Some would say that Elizabeth’s desire for submission is nothing more than a reenactment of traditional male domination. They would claim that sexual arrangements in which one partner is dominant and controlling, the other passive and weak, are inherently hierarchical and oppressive, nothing more than a sexist replay of patriarchy. But prisoners rarely have the desire to pretend they are prisoners. Only the free can choose to make believe. To my thinking, being able to play with roles goes some way toward indicating that you’re no longer controlled by them.
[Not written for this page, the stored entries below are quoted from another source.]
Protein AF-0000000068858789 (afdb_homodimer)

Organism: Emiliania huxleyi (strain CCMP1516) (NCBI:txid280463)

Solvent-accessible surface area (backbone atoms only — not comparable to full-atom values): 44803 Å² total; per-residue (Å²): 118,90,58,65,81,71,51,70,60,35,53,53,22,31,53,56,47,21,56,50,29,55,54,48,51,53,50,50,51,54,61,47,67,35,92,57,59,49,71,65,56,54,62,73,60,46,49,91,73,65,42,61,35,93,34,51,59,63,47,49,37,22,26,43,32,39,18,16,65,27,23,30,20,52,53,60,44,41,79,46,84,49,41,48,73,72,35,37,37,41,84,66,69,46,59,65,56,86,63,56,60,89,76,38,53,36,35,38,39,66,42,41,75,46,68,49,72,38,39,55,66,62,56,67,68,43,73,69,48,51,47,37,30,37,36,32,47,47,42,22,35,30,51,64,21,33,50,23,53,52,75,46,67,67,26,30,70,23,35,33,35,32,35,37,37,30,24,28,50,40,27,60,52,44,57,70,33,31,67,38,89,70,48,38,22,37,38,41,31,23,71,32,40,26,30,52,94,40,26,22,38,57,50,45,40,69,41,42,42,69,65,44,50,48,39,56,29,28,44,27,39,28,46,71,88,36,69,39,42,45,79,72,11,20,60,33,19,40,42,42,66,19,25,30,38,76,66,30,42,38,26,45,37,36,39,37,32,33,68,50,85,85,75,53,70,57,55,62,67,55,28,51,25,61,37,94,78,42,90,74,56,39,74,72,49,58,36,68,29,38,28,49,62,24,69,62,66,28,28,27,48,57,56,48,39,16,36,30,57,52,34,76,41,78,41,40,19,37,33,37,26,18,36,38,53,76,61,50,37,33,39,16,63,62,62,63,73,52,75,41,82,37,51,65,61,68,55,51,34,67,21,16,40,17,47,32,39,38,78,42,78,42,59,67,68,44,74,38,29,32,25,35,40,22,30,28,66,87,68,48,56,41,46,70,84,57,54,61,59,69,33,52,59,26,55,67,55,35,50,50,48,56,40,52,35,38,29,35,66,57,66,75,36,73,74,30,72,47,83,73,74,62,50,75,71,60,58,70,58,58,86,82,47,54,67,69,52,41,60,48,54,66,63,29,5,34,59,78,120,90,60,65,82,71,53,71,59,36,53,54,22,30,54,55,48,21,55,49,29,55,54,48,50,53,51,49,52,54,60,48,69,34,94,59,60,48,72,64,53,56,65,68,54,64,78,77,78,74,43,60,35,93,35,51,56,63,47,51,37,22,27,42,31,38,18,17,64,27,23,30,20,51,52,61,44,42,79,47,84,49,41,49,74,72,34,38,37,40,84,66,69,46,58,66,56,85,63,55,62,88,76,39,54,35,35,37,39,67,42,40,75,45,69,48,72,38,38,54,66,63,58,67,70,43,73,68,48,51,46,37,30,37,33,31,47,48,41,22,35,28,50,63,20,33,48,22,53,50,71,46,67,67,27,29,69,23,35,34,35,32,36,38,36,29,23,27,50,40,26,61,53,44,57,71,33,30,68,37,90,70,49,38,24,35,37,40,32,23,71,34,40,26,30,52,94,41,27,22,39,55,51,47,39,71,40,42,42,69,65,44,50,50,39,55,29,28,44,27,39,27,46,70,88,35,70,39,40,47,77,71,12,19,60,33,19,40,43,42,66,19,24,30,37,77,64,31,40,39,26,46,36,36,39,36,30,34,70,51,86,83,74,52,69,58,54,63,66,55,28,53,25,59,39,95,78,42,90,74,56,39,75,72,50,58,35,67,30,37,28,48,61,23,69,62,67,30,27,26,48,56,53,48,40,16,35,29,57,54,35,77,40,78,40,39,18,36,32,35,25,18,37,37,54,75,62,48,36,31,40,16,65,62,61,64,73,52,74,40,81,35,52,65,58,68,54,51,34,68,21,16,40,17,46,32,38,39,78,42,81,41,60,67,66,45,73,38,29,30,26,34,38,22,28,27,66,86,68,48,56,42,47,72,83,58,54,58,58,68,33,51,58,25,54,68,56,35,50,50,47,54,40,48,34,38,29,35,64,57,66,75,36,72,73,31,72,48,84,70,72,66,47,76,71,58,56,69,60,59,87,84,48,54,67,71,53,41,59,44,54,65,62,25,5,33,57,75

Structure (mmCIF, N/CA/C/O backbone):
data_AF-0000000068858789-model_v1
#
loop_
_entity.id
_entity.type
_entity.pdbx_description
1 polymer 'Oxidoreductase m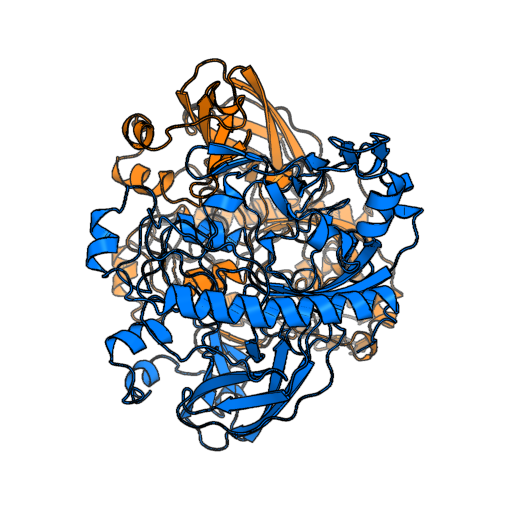olybdopterin-binding domain-containing protein'
#
loop_
_atom_site.group_PDB
_atom_site.id
_atom_site.type_symbol
_atom_site.label_atom_id
_atom_site.label_alt_id
_atom_site.label_comp_id
_atom_site.label_asym_id
_atom_site.label_entity_id
_atom_site.label_seq_id
_atom_site.pdbx_PDB_ins_code
_atom_site.Cartn_x
_atom_site.Cartn_y
_atom_site.Cartn_z
_atom_site.occupancy
_atom_site.B_iso_or_equiv
_atom_site.auth_seq_id
_atom_site.auth_comp_id
_atom_site.auth_asym_id
_atom_site.auth_atom_id
_atom_site.pdbx_PDB_model_num
ATOM 1 N N . MET A 1 1 ? -17.734 -3.309 18.391 1 49.41 1 MET A N 1
ATOM 2 C CA . MET A 1 1 ? -16.609 -2.385 18.359 1 49.41 1 MET A CA 1
ATOM 3 C C . MET A 1 1 ? -16.188 -2.004 19.781 1 49.41 1 MET A C 1
ATOM 5 O O . MET A 1 1 ? -17.031 -1.64 20.609 1 49.41 1 MET A O 1
ATOM 9 N N . THR A 1 2 ? -15.102 -2.529 20.219 1 55.06 2 THR A N 1
ATOM 10 C CA . THR A 1 2 ? -14.68 -2.168 21.578 1 55.06 2 THR A CA 1
ATOM 11 C C . THR A 1 2 ? -14.273 -0.697 21.641 1 55.06 2 THR A C 1
ATOM 13 O O . THR A 1 2 ? -13.391 -0.256 20.891 1 55.06 2 THR A O 1
ATOM 16 N N . ARG A 1 3 ? -15.18 0.096 22.141 1 71.69 3 ARG A N 1
ATOM 17 C CA . ARG A 1 3 ? -14.883 1.503 22.391 1 71.69 3 ARG A CA 1
ATOM 18 C C . ARG A 1 3 ? -13.938 1.66 23.578 1 71.69 3 ARG A C 1
ATOM 20 O O . ARG A 1 3 ? -14.172 1.1 24.641 1 71.69 3 ARG A O 1
ATOM 27 N N . HIS A 1 4 ? -12.875 2.342 23.297 1 83.38 4 HIS A N 1
ATOM 28 C CA . HIS A 1 4 ? -11.93 2.619 24.375 1 83.38 4 HIS A CA 1
ATOM 29 C C . HIS A 1 4 ? -12.453 3.725 25.281 1 83.38 4 HIS A C 1
ATOM 31 O O . HIS A 1 4 ? -13.148 4.637 24.828 1 83.38 4 HIS A O 1
ATOM 37 N N . ALA A 1 5 ? -12.164 3.611 26.547 1 82.44 5 ALA A N 1
ATOM 38 C CA . ALA A 1 5 ? -12.484 4.695 27.484 1 82.44 5 ALA A CA 1
ATOM 39 C C . ALA A 1 5 ? -11.617 5.922 27.203 1 82.44 5 ALA A C 1
ATOM 41 O O . ALA A 1 5 ? -10.391 5.82 27.156 1 82.44 5 ALA A O 1
ATOM 42 N N . GLU A 1 6 ? -12.242 7.023 26.891 1 88.94 6 GLU A N 1
ATOM 43 C CA . GLU A 1 6 ? -11.555 8.297 26.688 1 88.94 6 GLU A CA 1
ATOM 44 C C . GLU A 1 6 ? -11.695 9.203 27.906 1 88.94 6 GLU A C 1
ATOM 46 O O . GLU A 1 6 ? -12.766 9.273 28.516 1 88.94 6 GLU A O 1
ATOM 51 N N . SER A 1 7 ? -10.594 9.883 28.297 1 90.5 7 SER A N 1
ATOM 52 C CA . SER A 1 7 ? -10.586 10.703 29.5 1 90.5 7 SER A CA 1
ATOM 53 C C . SER A 1 7 ? -11.5 11.914 29.359 1 90.5 7 SER A C 1
ATOM 55 O O . SER A 1 7 ? -11.836 12.312 28.25 1 90.5 7 SER A O 1
ATOM 57 N N . SER A 1 8 ? -11.875 12.469 30.5 1 91.75 8 SER A N 1
ATOM 58 C CA . SER A 1 8 ? -12.703 13.664 30.5 1 91.75 8 SER A CA 1
ATOM 59 C C . SER A 1 8 ? -12 14.82 29.797 1 91.75 8 SER A C 1
ATOM 61 O O . SER A 1 8 ? -12.641 15.617 29.094 1 91.75 8 SER A O 1
ATOM 63 N N . GLU A 1 9 ? -10.75 14.906 30 1 92.62 9 GLU A N 1
ATOM 64 C CA . GLU A 1 9 ? -9.961 15.953 29.344 1 92.62 9 GLU A CA 1
ATOM 65 C C . GLU A 1 9 ? -9.961 15.773 27.828 1 92.62 9 GLU A C 1
ATOM 67 O O . GLU A 1 9 ? -10.086 16.75 27.078 1 92.62 9 GLU A O 1
ATOM 72 N N . PHE A 1 10 ? -9.805 14.586 27.469 1 95.25 10 PHE A N 1
ATOM 73 C CA . PHE A 1 10 ? -9.805 14.258 26.047 1 95.25 10 PHE A CA 1
ATOM 74 C C . PHE A 1 10 ? -11.148 14.586 25.406 1 95.25 10 PHE A C 1
ATOM 76 O O . PHE A 1 10 ? -11.203 15.164 24.328 1 95.25 10 PHE A O 1
ATOM 83 N N . LEU A 1 11 ? -12.195 14.258 26.094 1 95.56 11 LEU A N 1
ATOM 84 C CA . LEU A 1 11 ? -13.547 14.516 25.578 1 95.56 11 LEU A CA 1
ATOM 85 C C . LEU A 1 11 ? -13.844 16.016 25.562 1 95.56 11 LEU A C 1
ATOM 87 O O . LEU A 1 11 ? -14.539 16.5 24.672 1 95.56 11 LEU A O 1
ATOM 91 N N . ALA A 1 12 ? -13.383 16.734 26.578 1 96.88 12 ALA A N 1
ATOM 92 C CA . ALA A 1 12 ? -13.531 18.188 26.578 1 96.88 12 ALA A CA 1
ATOM 93 C C . ALA A 1 12 ? -12.789 18.812 25.391 1 96.88 12 ALA A C 1
ATOM 95 O O . ALA A 1 12 ? -13.297 19.75 24.766 1 96.88 12 ALA A O 1
ATOM 96 N N . ALA A 1 13 ? -11.648 18.328 25.156 1 97.5 13 ALA A N 1
ATOM 97 C CA . ALA A 1 13 ? -10.867 18.797 24.016 1 97.5 13 ALA A CA 1
ATOM 98 C C . ALA A 1 13 ? -11.594 18.516 22.703 1 97.5 13 ALA A C 1
ATOM 100 O O . ALA A 1 13 ? -11.562 19.328 21.781 1 97.5 13 ALA A O 1
ATOM 101 N N . ALA A 1 14 ? -12.18 17.359 22.609 1 97.81 14 ALA A N 1
ATOM 102 C CA . ALA A 1 14 ? -12.938 16.984 21.422 1 97.81 14 ALA A CA 1
ATOM 103 C C . ALA A 1 14 ? -14.062 17.984 21.156 1 97.81 14 ALA A C 1
ATOM 105 O O . ALA A 1 14 ? -14.352 18.312 20 1 97.81 14 ALA A O 1
ATOM 106 N N . LYS A 1 15 ? -14.703 18.438 22.203 1 97.56 15 LYS A N 1
ATOM 107 C CA . LYS A 1 15 ? -15.766 19.438 22.047 1 97.56 15 LYS A CA 1
ATOM 108 C C . LYS A 1 15 ? -15.227 20.734 21.469 1 97.56 15 LYS A C 1
ATOM 110 O O . LYS A 1 15 ? -15.859 21.344 20.609 1 97.56 15 LYS A O 1
ATOM 115 N N . THR A 1 16 ? -14.148 21.141 21.984 1 97.94 16 THR A N 1
ATOM 116 C CA . THR A 1 16 ? -13.492 22.344 21.469 1 97.94 16 THR A CA 1
ATOM 117 C C . THR A 1 16 ? -13.148 22.172 19.984 1 97.94 16 THR A C 1
ATOM 119 O O . THR A 1 16 ? -13.383 23.062 19.172 1 97.94 16 THR A O 1
ATOM 122 N N . GLU A 1 17 ? -12.617 21.016 19.641 1 97.62 17 GLU A N 1
ATOM 123 C CA . GLU A 1 17 ? -12.227 20.734 18.266 1 97.62 17 GLU A CA 1
ATOM 124 C C . GLU A 1 17 ? -13.445 20.656 17.359 1 97.62 17 GLU A C 1
ATOM 126 O O . GLU A 1 17 ? -13.375 21.031 16.188 1 97.62 17 GLU A O 1
ATOM 131 N N . ALA A 1 18 ? -14.531 20.156 17.859 1 98.19 18 ALA A N 1
ATOM 132 C CA . ALA A 1 18 ? -15.766 20.109 17.094 1 98.19 18 ALA A CA 1
ATOM 133 C C . ALA A 1 18 ? -16.203 21.516 16.656 1 98.19 18 ALA A C 1
ATOM 135 O O . ALA A 1 18 ? -16.562 21.734 15.5 1 98.19 18 ALA A O 1
ATOM 136 N N . ALA A 1 19 ? -16.172 22.438 17.609 1 98.19 19 ALA A N 1
ATOM 137 C CA . ALA A 1 19 ? -16.531 23.812 17.297 1 98.19 19 ALA A CA 1
ATOM 138 C C . ALA A 1 19 ? -15.594 24.422 16.25 1 98.19 19 ALA A C 1
ATOM 140 O O . ALA A 1 19 ? -16.031 25.109 15.336 1 98.19 19 ALA A O 1
ATOM 141 N N . ARG A 1 20 ? -14.328 24.156 16.391 1 98 20 ARG A N 1
ATOM 142 C CA . ARG A 1 20 ? -13.336 24.641 15.438 1 98 20 ARG A CA 1
ATOM 143 C C . ARG A 1 20 ? -13.578 24.078 14.039 1 98 20 ARG A C 1
ATOM 145 O O . ARG A 1 20 ? -13.406 24.766 13.039 1 98 20 ARG A O 1
ATOM 152 N N . ALA A 1 21 ? -13.922 22.812 14 1 98.06 21 ALA A N 1
ATOM 153 C CA . ALA A 1 21 ? -14.164 22.141 12.719 1 98.06 21 ALA A CA 1
ATOM 154 C C . ALA A 1 21 ? -15.312 22.797 11.961 1 98.06 21 ALA A C 1
ATOM 156 O O . ALA A 1 21 ? -15.234 23 10.75 1 98.06 21 ALA A O 1
ATOM 157 N N . VAL A 1 22 ? -16.375 23.141 12.688 1 98.06 22 VAL A N 1
ATOM 158 C CA . VAL A 1 22 ? -17.547 23.781 12.086 1 98.06 22 VAL A CA 1
ATOM 159 C C . VAL A 1 22 ? -17.141 25.141 11.523 1 98.06 22 VAL A C 1
ATOM 161 O O . VAL A 1 22 ? -17.453 25.453 10.367 1 98.06 22 VAL A O 1
ATOM 164 N N . GLU A 1 23 ? -16.453 25.875 12.281 1 97.5 23 GLU A N 1
ATOM 165 C CA . GLU A 1 23 ? -16.016 27.203 11.852 1 97.5 23 GLU A CA 1
ATOM 166 C C . GLU A 1 23 ? -15.062 27.109 10.672 1 97.5 23 GLU A C 1
ATOM 168 O O . GLU A 1 23 ? -15.148 27.906 9.734 1 97.5 23 GLU A O 1
ATOM 173 N N . HIS A 1 24 ? -14.141 26.203 10.758 1 96.69 24 HIS A N 1
ATOM 174 C CA . HIS A 1 24 ? -13.156 26.078 9.695 1 96.69 24 HIS A CA 1
ATOM 175 C C . HIS A 1 24 ? -13.812 25.703 8.375 1 96.69 24 HIS A C 1
ATOM 177 O O . HIS A 1 24 ? -13.438 26.219 7.32 1 96.69 24 HIS A O 1
ATOM 183 N N . ARG A 1 25 ? -14.711 24.766 8.375 1 95.06 25 ARG A N 1
ATOM 184 C CA . ARG A 1 25 ? -15.391 24.375 7.148 1 95.06 25 ARG A CA 1
ATOM 185 C C . ARG A 1 25 ? -16.141 25.547 6.535 1 95.06 25 ARG A C 1
ATOM 187 O O . ARG A 1 25 ? -16.156 25.719 5.316 1 95.06 25 ARG A O 1
ATOM 194 N N . LYS A 1 26 ? -16.781 26.344 7.387 1 94.56 26 LYS A N 1
ATOM 195 C CA . LYS A 1 26 ? -17.438 27.547 6.898 1 94.56 26 LYS A CA 1
ATOM 196 C C . LYS A 1 26 ? -16.453 28.453 6.172 1 94.56 26 LYS A C 1
ATOM 198 O O . LYS A 1 26 ? -16.734 28.953 5.078 1 94.56 26 LYS A O 1
ATOM 203 N N . LYS A 1 27 ? -15.312 28.625 6.707 1 93.88 27 LYS A N 1
ATOM 204 C CA . LYS A 1 27 ? -14.281 29.453 6.102 1 93.88 27 LYS A CA 1
ATOM 205 C C . LYS A 1 27 ? -13.812 28.875 4.773 1 93.88 27 LYS A C 1
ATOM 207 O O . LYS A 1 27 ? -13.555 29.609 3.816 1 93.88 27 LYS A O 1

Play has the potential to disrupt the very notion of gender categorization. For Elizabeth, being controlled sexually is itself a subversive act that is ultimately liberating. The same is true for Marcus, who heads the research and development unit of a large international software company. He is a classic type A man: competitive, ambitious, spending more time in the air than on the ground. His tough-mindedness and aggressiveness have made him a natural leader in his highly competitive field. The word “power” is attached to many of his activities and often turns up in his conversation. He takes power walks, drinks power drinks, does power lunches, and recharges during ten-minute power naps. And in his free time, he likes a good spanking.